Fletcher: Time for province to invest in her forests

B.C. needs to invest in replanting, fertilizing and provide additional roads and power lines.

The B.C. government’s emergency committee on timber supply has produced its report, but it leaves many of the big questions unanswered.

Can the Burns Lake sawmill, destroyed by fire last winter, be given enough timber to rebuild? It’s likely, committee members concluded, if areas that are currently considered “marginally economic” are harvested.

With nearly half the pine in that region dead from beetle infestation, and much of the better timber already cut, that means harvesting areas that would produce only about two thirds of the volume that is currently considered economical to log.

Will eight more sawmills have to close once the beetle-killed timber becomes too degraded to cut in the next few years?

Committee members hold out hope that extending the cut to less economic timber stands can reduce this impact as well. But with the current cut far above historical levels to maximize beetle-kill harvest, some industry contraction seems inevitable.

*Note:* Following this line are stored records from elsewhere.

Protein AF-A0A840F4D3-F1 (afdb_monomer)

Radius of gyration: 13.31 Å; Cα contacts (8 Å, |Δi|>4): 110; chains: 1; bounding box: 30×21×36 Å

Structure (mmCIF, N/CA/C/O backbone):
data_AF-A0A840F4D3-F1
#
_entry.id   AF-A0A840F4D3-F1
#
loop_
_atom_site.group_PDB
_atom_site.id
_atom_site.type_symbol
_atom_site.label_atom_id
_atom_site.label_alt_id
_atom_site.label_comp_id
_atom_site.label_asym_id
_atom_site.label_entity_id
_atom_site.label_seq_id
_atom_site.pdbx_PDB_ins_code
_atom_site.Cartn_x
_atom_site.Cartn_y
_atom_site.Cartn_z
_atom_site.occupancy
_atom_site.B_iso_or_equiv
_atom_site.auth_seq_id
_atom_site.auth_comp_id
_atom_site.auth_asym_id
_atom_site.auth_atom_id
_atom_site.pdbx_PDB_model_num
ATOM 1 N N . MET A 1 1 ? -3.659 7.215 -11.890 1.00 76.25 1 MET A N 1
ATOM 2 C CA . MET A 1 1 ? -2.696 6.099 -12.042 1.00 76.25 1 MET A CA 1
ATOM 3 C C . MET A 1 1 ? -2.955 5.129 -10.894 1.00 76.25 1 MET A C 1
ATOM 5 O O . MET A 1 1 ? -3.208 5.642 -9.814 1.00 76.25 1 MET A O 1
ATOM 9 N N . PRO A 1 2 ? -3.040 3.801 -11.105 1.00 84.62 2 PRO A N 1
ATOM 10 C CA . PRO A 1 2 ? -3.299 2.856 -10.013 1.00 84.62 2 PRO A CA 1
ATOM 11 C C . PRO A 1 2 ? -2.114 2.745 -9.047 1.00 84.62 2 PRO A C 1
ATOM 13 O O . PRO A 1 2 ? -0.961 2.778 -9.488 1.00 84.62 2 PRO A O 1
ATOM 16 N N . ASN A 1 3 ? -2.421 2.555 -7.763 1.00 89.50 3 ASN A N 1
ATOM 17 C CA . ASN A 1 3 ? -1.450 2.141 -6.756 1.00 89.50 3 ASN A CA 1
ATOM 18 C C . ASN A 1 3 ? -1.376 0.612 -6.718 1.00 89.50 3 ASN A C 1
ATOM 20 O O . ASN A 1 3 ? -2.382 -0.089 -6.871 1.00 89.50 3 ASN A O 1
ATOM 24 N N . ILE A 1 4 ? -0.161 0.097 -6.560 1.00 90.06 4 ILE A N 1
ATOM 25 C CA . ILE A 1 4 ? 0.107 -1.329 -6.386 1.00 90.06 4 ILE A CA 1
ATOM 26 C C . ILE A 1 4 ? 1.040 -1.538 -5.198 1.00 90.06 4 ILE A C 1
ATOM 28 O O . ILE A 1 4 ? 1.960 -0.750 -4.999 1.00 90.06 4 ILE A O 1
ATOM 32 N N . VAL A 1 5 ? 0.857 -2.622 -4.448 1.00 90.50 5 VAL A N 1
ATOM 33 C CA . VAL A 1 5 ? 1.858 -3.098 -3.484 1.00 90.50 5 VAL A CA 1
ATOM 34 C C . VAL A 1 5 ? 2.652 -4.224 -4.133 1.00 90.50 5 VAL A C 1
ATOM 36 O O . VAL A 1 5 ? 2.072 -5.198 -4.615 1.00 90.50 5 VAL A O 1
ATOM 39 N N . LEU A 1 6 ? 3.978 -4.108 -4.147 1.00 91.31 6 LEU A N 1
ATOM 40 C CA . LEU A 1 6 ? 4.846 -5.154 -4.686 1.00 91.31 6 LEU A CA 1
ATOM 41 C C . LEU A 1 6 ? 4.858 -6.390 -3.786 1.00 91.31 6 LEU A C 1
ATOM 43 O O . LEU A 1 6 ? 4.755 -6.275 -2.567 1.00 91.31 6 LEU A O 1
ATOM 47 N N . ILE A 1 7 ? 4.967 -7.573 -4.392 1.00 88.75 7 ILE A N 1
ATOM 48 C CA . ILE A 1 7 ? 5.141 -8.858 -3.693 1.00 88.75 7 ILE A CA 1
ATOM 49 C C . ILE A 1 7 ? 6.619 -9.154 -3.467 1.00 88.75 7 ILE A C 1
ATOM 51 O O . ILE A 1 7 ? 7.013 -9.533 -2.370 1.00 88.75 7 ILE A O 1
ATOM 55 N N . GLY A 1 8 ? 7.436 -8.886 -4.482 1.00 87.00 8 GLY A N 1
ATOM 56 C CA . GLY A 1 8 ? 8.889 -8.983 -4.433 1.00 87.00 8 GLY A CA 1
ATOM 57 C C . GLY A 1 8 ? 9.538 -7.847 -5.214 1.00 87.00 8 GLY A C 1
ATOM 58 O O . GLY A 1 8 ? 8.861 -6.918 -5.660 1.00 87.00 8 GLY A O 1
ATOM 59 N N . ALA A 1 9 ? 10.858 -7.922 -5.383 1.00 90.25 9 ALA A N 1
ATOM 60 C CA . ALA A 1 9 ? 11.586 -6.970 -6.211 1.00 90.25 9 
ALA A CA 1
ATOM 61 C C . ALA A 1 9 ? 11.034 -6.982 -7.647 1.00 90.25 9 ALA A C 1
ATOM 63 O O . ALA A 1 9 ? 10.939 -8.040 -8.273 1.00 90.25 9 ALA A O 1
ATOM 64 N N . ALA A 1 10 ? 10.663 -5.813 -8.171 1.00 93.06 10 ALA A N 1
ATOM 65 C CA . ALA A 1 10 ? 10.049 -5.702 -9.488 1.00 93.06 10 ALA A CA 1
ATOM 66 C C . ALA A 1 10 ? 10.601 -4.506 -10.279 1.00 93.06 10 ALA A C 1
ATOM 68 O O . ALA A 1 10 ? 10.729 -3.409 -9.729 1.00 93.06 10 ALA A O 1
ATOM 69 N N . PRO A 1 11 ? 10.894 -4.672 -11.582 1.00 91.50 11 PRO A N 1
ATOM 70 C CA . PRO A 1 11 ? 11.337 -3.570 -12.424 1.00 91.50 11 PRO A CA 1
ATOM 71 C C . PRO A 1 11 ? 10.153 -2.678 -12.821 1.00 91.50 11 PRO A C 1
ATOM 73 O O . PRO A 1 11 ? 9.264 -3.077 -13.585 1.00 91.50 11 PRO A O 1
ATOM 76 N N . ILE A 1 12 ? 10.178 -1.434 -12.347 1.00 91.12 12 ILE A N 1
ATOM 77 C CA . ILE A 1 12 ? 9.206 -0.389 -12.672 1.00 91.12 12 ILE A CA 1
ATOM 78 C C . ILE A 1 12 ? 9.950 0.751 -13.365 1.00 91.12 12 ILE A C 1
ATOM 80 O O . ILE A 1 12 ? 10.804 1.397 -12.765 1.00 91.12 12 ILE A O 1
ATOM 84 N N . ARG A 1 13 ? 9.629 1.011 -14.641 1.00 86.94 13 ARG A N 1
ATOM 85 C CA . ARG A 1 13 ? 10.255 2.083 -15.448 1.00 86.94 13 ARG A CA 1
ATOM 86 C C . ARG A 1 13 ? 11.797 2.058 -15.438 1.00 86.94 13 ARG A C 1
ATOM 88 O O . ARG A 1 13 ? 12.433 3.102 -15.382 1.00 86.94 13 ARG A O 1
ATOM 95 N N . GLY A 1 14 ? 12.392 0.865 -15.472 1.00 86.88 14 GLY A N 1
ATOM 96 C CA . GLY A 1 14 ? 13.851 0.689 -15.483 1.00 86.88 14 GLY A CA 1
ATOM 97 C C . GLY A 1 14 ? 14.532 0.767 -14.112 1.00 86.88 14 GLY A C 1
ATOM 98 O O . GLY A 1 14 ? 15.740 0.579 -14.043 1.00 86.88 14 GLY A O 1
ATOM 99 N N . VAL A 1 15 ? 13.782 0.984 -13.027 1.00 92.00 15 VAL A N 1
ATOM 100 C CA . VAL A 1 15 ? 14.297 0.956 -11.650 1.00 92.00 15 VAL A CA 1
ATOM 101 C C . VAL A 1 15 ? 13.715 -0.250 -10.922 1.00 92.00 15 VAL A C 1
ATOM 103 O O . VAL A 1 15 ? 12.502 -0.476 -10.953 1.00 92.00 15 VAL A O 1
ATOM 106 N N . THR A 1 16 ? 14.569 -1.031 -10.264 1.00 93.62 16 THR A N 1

All this depends on adequate forest inventory and investment in replanting, fertilizing and provision of additional roads and power lines that would allow access to timber and potential bio-energy development. And that is where the political fight lies ahead.

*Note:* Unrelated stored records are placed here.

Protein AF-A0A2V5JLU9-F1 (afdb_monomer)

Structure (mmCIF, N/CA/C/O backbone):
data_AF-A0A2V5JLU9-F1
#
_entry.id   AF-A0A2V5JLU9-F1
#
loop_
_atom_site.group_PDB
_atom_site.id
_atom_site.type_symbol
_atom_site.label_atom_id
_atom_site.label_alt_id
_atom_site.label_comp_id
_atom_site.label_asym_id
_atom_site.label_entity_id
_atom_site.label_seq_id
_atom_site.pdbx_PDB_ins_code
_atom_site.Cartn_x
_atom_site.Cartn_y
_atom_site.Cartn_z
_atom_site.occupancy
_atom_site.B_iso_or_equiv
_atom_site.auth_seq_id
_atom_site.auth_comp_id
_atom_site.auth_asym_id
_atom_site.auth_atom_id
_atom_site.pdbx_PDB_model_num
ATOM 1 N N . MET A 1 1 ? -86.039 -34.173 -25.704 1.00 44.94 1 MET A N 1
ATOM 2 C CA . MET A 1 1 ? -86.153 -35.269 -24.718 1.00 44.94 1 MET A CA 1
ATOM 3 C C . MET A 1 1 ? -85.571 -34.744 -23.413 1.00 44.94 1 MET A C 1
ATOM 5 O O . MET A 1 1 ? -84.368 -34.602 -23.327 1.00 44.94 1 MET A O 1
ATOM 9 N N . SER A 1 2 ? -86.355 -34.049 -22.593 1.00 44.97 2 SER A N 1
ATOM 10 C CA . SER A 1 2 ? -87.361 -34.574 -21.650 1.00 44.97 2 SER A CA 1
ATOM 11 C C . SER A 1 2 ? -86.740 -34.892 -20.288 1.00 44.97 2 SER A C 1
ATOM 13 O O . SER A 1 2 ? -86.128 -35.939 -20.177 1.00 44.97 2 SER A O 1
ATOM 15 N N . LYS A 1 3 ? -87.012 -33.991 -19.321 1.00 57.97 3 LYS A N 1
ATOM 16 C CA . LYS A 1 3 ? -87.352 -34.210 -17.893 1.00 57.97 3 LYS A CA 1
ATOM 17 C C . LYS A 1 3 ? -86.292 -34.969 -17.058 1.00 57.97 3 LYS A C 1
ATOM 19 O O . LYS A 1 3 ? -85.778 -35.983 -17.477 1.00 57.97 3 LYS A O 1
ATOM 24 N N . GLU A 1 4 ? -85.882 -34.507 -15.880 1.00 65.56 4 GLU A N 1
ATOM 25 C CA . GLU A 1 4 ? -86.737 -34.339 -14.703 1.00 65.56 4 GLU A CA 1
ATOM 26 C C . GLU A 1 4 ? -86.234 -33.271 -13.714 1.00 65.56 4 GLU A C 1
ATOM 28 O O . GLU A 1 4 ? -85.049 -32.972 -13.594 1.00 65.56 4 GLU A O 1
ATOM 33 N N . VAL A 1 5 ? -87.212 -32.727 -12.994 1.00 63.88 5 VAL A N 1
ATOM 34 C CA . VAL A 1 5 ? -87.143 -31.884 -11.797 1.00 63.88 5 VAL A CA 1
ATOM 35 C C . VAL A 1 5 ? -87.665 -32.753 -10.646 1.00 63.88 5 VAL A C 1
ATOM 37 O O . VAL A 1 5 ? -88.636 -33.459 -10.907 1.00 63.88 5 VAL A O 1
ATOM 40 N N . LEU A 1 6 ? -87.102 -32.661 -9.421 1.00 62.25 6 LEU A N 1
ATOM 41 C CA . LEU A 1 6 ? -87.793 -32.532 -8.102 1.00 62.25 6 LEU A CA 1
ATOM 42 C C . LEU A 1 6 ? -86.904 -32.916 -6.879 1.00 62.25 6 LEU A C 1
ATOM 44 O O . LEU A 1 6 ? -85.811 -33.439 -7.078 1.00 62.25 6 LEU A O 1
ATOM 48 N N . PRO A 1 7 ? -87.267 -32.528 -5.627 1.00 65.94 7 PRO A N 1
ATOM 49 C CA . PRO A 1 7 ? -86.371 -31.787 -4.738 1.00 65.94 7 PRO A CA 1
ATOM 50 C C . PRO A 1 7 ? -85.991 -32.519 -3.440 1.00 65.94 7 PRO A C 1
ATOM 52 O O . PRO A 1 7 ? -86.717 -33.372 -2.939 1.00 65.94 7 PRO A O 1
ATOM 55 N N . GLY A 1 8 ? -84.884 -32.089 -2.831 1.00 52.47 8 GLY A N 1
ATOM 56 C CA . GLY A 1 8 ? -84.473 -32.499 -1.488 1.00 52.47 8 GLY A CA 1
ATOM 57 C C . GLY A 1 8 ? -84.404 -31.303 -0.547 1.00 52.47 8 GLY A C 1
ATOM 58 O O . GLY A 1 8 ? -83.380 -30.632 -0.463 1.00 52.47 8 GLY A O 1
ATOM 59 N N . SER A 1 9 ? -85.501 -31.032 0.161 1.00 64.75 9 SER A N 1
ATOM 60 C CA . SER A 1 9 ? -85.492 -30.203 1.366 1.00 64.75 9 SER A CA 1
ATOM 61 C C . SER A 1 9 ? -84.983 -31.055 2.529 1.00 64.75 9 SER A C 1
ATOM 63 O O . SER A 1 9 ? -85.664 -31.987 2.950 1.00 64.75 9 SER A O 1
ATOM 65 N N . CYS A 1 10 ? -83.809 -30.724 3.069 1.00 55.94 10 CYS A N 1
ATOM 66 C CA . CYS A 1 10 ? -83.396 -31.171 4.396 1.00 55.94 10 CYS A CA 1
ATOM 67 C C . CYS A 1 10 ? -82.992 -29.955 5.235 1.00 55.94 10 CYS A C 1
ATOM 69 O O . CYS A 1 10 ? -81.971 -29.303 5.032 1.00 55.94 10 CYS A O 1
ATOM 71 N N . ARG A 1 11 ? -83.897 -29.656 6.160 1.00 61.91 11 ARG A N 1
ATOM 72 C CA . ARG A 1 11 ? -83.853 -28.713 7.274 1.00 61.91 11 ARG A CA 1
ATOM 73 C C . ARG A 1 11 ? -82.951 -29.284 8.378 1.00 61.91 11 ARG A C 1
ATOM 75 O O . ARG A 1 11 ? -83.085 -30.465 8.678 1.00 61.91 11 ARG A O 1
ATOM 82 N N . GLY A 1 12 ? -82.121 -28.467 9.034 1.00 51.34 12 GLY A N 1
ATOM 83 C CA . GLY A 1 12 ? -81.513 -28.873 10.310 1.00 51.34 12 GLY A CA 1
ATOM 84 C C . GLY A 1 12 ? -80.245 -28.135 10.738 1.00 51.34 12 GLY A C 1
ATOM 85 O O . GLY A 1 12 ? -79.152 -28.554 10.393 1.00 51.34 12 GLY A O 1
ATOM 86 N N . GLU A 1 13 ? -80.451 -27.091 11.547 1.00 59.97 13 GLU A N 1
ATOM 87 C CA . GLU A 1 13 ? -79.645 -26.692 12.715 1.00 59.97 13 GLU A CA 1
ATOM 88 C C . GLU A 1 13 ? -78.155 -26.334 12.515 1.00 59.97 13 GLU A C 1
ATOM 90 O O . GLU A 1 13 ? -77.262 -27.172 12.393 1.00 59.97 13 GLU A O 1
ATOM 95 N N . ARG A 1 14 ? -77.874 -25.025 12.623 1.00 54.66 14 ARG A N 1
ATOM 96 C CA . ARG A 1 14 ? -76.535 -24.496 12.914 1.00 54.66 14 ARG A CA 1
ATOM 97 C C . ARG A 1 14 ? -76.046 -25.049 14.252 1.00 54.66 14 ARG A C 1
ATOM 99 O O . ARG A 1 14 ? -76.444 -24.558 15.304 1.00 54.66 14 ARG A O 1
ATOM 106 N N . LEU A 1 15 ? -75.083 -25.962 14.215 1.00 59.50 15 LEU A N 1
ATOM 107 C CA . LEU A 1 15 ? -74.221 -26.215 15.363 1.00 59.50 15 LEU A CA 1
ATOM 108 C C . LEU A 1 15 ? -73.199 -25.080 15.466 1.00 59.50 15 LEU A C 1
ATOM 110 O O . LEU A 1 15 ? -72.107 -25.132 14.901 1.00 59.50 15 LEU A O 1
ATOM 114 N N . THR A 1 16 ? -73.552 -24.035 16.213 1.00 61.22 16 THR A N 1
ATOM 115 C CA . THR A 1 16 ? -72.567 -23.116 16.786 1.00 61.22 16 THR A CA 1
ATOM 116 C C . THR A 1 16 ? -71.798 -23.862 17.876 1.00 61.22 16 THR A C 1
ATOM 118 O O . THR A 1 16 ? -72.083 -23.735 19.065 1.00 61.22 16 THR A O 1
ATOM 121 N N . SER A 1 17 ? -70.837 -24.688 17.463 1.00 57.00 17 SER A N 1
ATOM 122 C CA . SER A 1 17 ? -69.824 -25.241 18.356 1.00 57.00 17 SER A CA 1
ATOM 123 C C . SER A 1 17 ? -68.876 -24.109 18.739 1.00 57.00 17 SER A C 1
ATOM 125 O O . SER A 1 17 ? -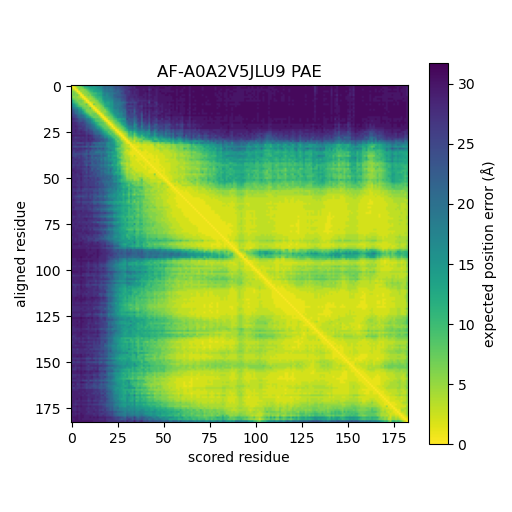68.085 -23.622 17.928 1.00 57.00 17 SER A O 1
ATOM 127 N N . GLY A 1 18 ? -69.027 -23.634 19.975 1.00 60.59 18 GLY A N 1
ATOM 128 C CA . GLY A 1 18 ? -68.141 -22.663 20.589 1.00 60.59 18 GLY A CA 1
ATOM 129 C C . GLY A 1 18 ? -66.732 -23.233 20.694 1.00 60.59 18 GLY A C 1
ATOM 130 O O . GLY A 1 18 ? -66.398 -23.908 21.666 1.00 60.59 18 GLY A O 1
ATOM 131 N N . PHE A 1 19 ? -65.885 -22.905 19.718 1.00 60.69 19 PHE A N 1
ATOM 132 C CA . PHE A 1 19 ? -64.440 -22.924 19.896 1.00 60.69 19 PHE A CA 1
ATOM 133 C C . PHE A 1 19 ? -64.094 -21.893 20.972 1.00 60.69 19 PHE A C 1
ATOM 135 O O . PHE A 1 19 ? -63.877 -20.712 20.704 1.00 60.69 19 PHE A O 1
ATOM 142 N N . GLY A 1 20 ? -64.080 -22.352 22.222 1.00 58.59 20 GLY A N 1
ATOM 143 C CA . GLY A 1 20 ? -63.527 -21.620 23.344 1.00 58.59 20 GLY A CA 1
ATOM 144 C C . GLY A 1 20 ? -62.039 -21.400 23.110 1.00 58.59 20 GLY A C 1
ATOM 145 O O . GLY A 1 20 ? -61.207 -22.207 23.520 1.00 58.59 20 GLY A O 1
ATOM 146 N N . THR A 1 21 ? -61.689 -20.287 22.466 1.00 63.84 21 THR A N 1
ATOM 147 C CA . THR A 1 21 ? -60.340 -19.731 22.519 1.00 63.84 21 THR A CA 1
ATOM 148 C C . THR A 1 21 ? -60.029 -19.438 23.980 1.00 63.84 21 THR A C 1
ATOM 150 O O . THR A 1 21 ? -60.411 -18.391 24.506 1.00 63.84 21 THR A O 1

The timber supply committee delivered a unanimous report, despite the harsh divisions between the B.C. Liberal and NDP members who serve on it.

NDP forest critic Norm Macdonald, vice chair of the committee, agreed it did good work during the seven months it has toured affected areas of the B.C. Interior. But he said the roots of the problem go back a decade, to when the B.C. Liberals started reducing support for forest health just as the beetle epidemic was spreading.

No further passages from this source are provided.